Despite the evolution of Ventricular Assist Devices (VADs), VAD patients still suffer from complications due to the damage to blood by fluid dynamic stress. Since rotary VADs are assumed to exert mainly shear stress, studies of blood damage are based on shear flow experiments. However, measurements and simulations of cell and protein deformation show normal and shear stresses deform, and potentially damage, cells and proteins differently. The aim was to use computational fluid dynamics (CFD) to assess the prevalence of normal stress, in comparison with shear stress, in rotary VADs. Our calculations showed normal stresses do occur in rotary VADs: the fluid volumes experiencing normal stress above 10 Pa were 0.011 ml (0.0009%) and 0.027 ml (0.0039%) for the HeartWare HVAD and HeartMate II, and normal stresses over 100 Pa were present. However, the shear stress volumes were up to two orders of magnitude larger than the normal stress volumes. Considering thresholds for red bloodcell and von Willebrand factor deformation by normal and shear stresses, the fluid volumes causing deformation by normal stress were between 2.5 and 5 times the size of those causing deformation by shear stress.
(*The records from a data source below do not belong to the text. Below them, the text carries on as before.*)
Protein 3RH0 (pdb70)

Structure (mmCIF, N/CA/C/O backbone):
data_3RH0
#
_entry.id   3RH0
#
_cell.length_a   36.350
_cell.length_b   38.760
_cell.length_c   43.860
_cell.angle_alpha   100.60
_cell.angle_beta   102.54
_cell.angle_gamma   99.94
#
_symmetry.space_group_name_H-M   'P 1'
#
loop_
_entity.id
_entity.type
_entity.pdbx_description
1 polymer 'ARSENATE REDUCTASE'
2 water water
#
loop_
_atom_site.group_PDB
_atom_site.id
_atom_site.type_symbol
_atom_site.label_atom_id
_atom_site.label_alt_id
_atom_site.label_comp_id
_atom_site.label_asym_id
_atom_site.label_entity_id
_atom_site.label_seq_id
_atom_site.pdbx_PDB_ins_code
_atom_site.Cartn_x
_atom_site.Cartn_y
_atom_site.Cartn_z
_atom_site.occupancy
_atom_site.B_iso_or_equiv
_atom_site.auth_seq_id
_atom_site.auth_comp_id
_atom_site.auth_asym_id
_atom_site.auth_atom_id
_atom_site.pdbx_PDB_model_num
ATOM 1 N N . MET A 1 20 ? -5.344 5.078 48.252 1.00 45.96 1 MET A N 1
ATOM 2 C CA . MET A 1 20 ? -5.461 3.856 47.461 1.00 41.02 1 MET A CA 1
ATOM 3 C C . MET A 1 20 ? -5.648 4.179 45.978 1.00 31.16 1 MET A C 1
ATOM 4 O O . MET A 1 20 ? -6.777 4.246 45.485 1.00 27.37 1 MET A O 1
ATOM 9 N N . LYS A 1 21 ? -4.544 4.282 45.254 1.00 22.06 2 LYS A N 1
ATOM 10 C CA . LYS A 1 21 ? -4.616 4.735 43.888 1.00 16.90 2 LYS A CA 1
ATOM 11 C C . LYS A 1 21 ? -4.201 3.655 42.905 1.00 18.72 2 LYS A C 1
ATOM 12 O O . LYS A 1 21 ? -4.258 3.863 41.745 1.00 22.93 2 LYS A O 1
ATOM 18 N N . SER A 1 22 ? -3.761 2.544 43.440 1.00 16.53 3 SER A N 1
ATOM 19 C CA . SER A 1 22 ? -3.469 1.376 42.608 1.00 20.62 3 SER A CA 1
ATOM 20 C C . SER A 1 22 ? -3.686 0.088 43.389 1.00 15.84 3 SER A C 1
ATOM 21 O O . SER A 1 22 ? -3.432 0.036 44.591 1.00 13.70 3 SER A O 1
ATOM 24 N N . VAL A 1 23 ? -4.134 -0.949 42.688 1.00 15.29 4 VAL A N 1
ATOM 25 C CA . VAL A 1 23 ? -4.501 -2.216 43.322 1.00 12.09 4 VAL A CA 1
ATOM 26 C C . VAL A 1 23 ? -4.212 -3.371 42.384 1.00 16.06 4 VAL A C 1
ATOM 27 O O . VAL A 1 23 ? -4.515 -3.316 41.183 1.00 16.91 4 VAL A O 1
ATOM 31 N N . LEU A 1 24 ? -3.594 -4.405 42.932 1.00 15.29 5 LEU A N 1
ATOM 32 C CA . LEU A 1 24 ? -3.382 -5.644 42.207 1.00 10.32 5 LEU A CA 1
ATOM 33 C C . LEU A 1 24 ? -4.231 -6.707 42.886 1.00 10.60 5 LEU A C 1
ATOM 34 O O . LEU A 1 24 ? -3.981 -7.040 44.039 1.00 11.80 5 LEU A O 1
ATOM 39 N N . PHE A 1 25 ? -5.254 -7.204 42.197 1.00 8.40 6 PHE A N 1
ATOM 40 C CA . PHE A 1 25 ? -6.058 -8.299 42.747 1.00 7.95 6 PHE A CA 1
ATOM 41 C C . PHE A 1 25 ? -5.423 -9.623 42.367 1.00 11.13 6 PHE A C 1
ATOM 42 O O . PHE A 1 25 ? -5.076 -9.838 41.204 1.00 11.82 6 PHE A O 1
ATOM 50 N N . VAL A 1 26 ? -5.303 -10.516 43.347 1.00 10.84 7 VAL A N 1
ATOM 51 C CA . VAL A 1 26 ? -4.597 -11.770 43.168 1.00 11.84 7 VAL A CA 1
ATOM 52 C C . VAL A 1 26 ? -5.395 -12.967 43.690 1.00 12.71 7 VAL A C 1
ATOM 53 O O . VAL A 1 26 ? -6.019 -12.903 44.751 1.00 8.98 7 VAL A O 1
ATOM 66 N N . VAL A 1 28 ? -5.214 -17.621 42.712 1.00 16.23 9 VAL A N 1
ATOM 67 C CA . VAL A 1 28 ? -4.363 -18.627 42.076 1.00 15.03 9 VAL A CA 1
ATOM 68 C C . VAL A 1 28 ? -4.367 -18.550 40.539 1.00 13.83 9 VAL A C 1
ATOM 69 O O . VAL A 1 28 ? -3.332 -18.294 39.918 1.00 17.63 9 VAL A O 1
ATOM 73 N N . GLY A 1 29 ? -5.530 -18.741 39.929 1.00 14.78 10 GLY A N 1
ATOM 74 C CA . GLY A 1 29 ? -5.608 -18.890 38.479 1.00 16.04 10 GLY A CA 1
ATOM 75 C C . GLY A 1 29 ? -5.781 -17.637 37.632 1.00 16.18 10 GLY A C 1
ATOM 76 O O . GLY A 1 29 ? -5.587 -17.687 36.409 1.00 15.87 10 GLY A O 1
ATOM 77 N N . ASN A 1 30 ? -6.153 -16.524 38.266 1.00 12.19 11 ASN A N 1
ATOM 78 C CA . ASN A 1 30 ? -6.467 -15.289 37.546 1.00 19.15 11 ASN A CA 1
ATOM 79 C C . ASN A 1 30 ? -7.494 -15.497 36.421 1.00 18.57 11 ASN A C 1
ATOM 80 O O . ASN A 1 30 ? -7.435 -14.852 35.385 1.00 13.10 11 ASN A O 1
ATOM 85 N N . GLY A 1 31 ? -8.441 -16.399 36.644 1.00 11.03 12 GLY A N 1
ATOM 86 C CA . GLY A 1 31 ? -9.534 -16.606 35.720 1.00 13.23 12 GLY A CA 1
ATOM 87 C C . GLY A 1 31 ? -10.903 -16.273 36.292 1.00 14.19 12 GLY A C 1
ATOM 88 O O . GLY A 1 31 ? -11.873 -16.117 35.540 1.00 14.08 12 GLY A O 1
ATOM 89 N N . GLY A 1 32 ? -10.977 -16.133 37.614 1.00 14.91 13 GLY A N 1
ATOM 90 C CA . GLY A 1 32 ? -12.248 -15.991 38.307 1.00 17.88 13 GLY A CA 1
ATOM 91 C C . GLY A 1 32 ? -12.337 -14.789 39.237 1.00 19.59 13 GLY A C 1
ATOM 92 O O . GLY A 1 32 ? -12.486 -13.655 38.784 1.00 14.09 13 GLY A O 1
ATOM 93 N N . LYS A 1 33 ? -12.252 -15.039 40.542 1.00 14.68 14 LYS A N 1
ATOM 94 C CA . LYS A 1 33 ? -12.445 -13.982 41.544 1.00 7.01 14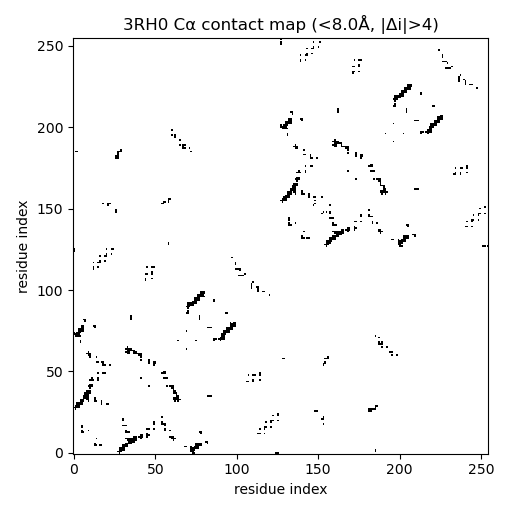 LYS A CA 1
ATOM 95 C C . LYS A 1 33 ? -11.626 -12.718 41.302 1.00 10.11 14 LYS A C 1
ATOM 96 O O . LYS A 1 33 ? -12.154 -11.611 41.397 1.00 13.46 14 LYS A O 1
ATOM 102 N N . SER A 1 34 ? -10.336 -12.879 41.019 1.00 10.49 15 SER A N 1
ATOM 103 C CA . SER A 1 34 ? -9.465 -11.717 40.784 1.00 14.62 15 SER A CA 1
ATOM 104 C C . SER A 1 34 ? -9.824 -10.897 39.541 1.00 14.80 15 SER A C 1
ATOM 105 O O . SER A 1 34 ? -9.680 -9.671 39.544 1.00 10.82 15 SER A O 1
ATOM 108 N N . GLN A 1 35 ? -10.279 -11.573 38.487 1.00 15.47 16 GLN A N 1
ATOM 109 C CA . GLN A 1 35 ? -10.802 -10.893 37.303 1.00 16.06 16 GLN A CA 1
ATOM 110 C C . GLN A 1 35 ? -12.102 -10.174 37.620 1.00 8.62 16 GLN A C 1
ATOM 111 O O . GLN A 1 35 ? -12.371 -9.100 37.092 1.00 12.35 16 GLN A O 1
ATOM 117 N N . MET A 1 36 ? -12.922 -10.800 38.462 1.00 12.71 17 MET A N 1
ATOM 118 C CA . MET A 1 36 ? -14.208 -10.248 38.857 1.00 10.70 17 MET A CA 1
ATOM 119 C C . MET A 1 36 ? -13.989 -9.011 39.691 1.00 10.20 17 MET A C 1
ATOM 120 O O . MET A 1 36 ? -14.646 -7.997 39.504 1.00 10.47 17 MET A O 1
ATOM 125 N N . ALA A 1 37 ? -13.070 -9.112 40.643 1.00 13.05 18 ALA A N 1
ATOM 126 C CA . ALA A 1 37 ? -12.734 -7.972 41.467 1.00 7.02 18 ALA A CA 1
ATOM 127 C C . ALA A 1 37 ? -12.212 -6.827 40.590 1.00 10.64 18 ALA A C 1
ATOM 128 O O . ALA A 1 37 ? -12.568 -5.678 40.790 1.00 10.21 18 ALA A O 1
ATOM 130 N N . ALA A 1 38 ? -11.378 -7.162 39.615 1.00 10.22 19 ALA A N 1
ATOM 131 C CA . ALA A 1 38 ? -10.799 -6.152 38.729 1.00 12.40 19 ALA A CA 1
ATOM 132 C C . ALA A 1 38 ? -11.899 -5.500 37.885 1.00 14.36 19 ALA A C 1
ATOM 133 O O . ALA A 1 38 ? -11.883 -4.292 37.650 1.00 17.38 19 ALA A O 1
ATOM 135 N N . ALA A 1 39 ? -12.863 -6.308 37.442 1.00 13.13 20 ALA A N 1
ATOM 136 C CA . ALA A 1 39 ? -13.958 -5.798 36.621 1.00 15.63 20 ALA A CA 1
ATOM 137 C C . ALA A 1 39 ? -14.923 -4.933 37.430 1.00 17.00 20 ALA A C 1
ATOM 138 O O . ALA A 1 39 ? -15.405 -3.906 36.951 1.00 15.71 20 ALA A O 1
ATOM 140 N N . LEU A 1 40 ? -15.217 -5.364 38.651 1.00 20.51 21 LEU A N 1
ATOM 141 C CA . LEU A 1 40 ? -16.050 -4.570 39.543 1.00 16.04 21 LEU A CA 1
ATOM 142 C C . LEU A 1 40 ? -15.358 -3.264 39.946 1.00 16.72 21 LEU A C 1
ATOM 143 O O . LEU A 1 40 ? -16.000 -2.220 40.035 1.00 17.72 21 LEU A O 1
ATOM 148 N N . ALA A 1 41 ?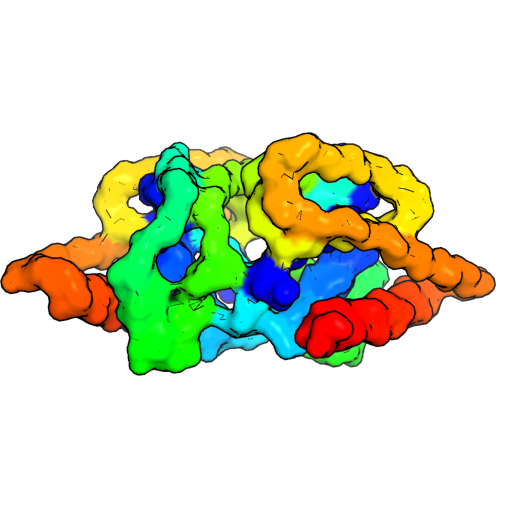 -14.055 -3.320 40.191 1.00 15.83 22 ALA A N 1
ATOM 149 C CA . ALA A 1 41 ? -13.344 -2.117 40.609 1.00 18.98 22 ALA A CA 1
ATOM 150 C C . ALA A 1 41 ? -13.362 -1.085 39.480 1.00 20.56 22 ALA A C 1
ATOM 151 O O . ALA A 1 41 ? -13.591 0.097 39.718 1.00 22.95 22 ALA A O 1
ATOM 153 N N . GLN A 1 42 ? -13.126 -1.539 38.254 1.00 23.19 23 GLN A N 1
ATOM 154 C CA . GLN A 1 42 ? -13.127 -0.635 37.105 1.00 26.33 23 GLN A CA 1
ATOM 155 C C . GLN A 1 42 ? -14.480 0.046 36.976 1.00 27.83 23 GLN A C 1
ATOM 156 O O . GLN A 1 42 ? -14.579 1.255 36.744 1.00 28.66 23 GLN A O 1
ATOM 162 N N . LYS A 1 43 ? -15.523 -0.755 37.131 1.00 27.24 24 LYS A N 1
ATOM 163 C CA . LYS A 1 43 ? -16.898 -0.287 37.068 1.00 34.79 24 LYS A CA 1
ATOM 164 C C . LYS A 1 43 ? -17.192 0.858 38.045 1.00 38.38 24 LYS A C 1
ATOM 165 O O . LYS A 1 43 ? -18.061 1.689 37.783 1.00 39.48 24 LYS A O 1
ATOM 171 N N . TYR A 1 44 ? -16.469 0.905 39.164 1.00 30.87 25 TYR A N 1
ATOM 172 C CA . TYR A 1 44 ? -16.724 1.913 40.198 1.00 31.48 25 TYR A CA 1
ATOM 173 C C . TYR A 1 44 ? -15.645 2.989 40.294 1.00 36.69 25 TYR A C 1
ATOM 174 O O . TYR A 1 44 ? -15.905 4.085 40.788 1.00 42.12 25 TYR A O 1
ATOM 183 N N . ALA A 1 45 ? -14.436 2.676 39.840 1.00 29.60 26 ALA A N 1
ATOM 184 C CA . ALA A 1 45 ? -13.291 3.549 40.085 1.00 29.86 26 ALA A CA 1
ATOM 185 C C . ALA A 1 45 ? -13.194 4.717 39.110 1.00 31.56 26 ALA A C 1
ATOM 186 O O . ALA A 1 45 ? -13.608 4.617 37.953 1.00 33.40 26 ALA A O 1
ATOM 188 N N . SER A 1 46 ? -12.645 5.824 39.596 1.00 32.53 27 SER A N 1
ATOM 189 C CA . SER A 1 46 ? -12.275 6.943 38.736 1.00 39.22 27 SER A CA 1
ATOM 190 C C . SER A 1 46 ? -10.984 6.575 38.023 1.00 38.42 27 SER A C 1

The results clearly show, for the first time, that while blood within rotary VADs experiences more shear stress at much higher magnitudes as compared with normal stress, there is sufficient normal stress exposure present to cause deformation of, and potentially damage to, the blood components. This study is the first to quantify the fluid stress components in real blood contacting devices

Similar works

This paper was published in OPUS.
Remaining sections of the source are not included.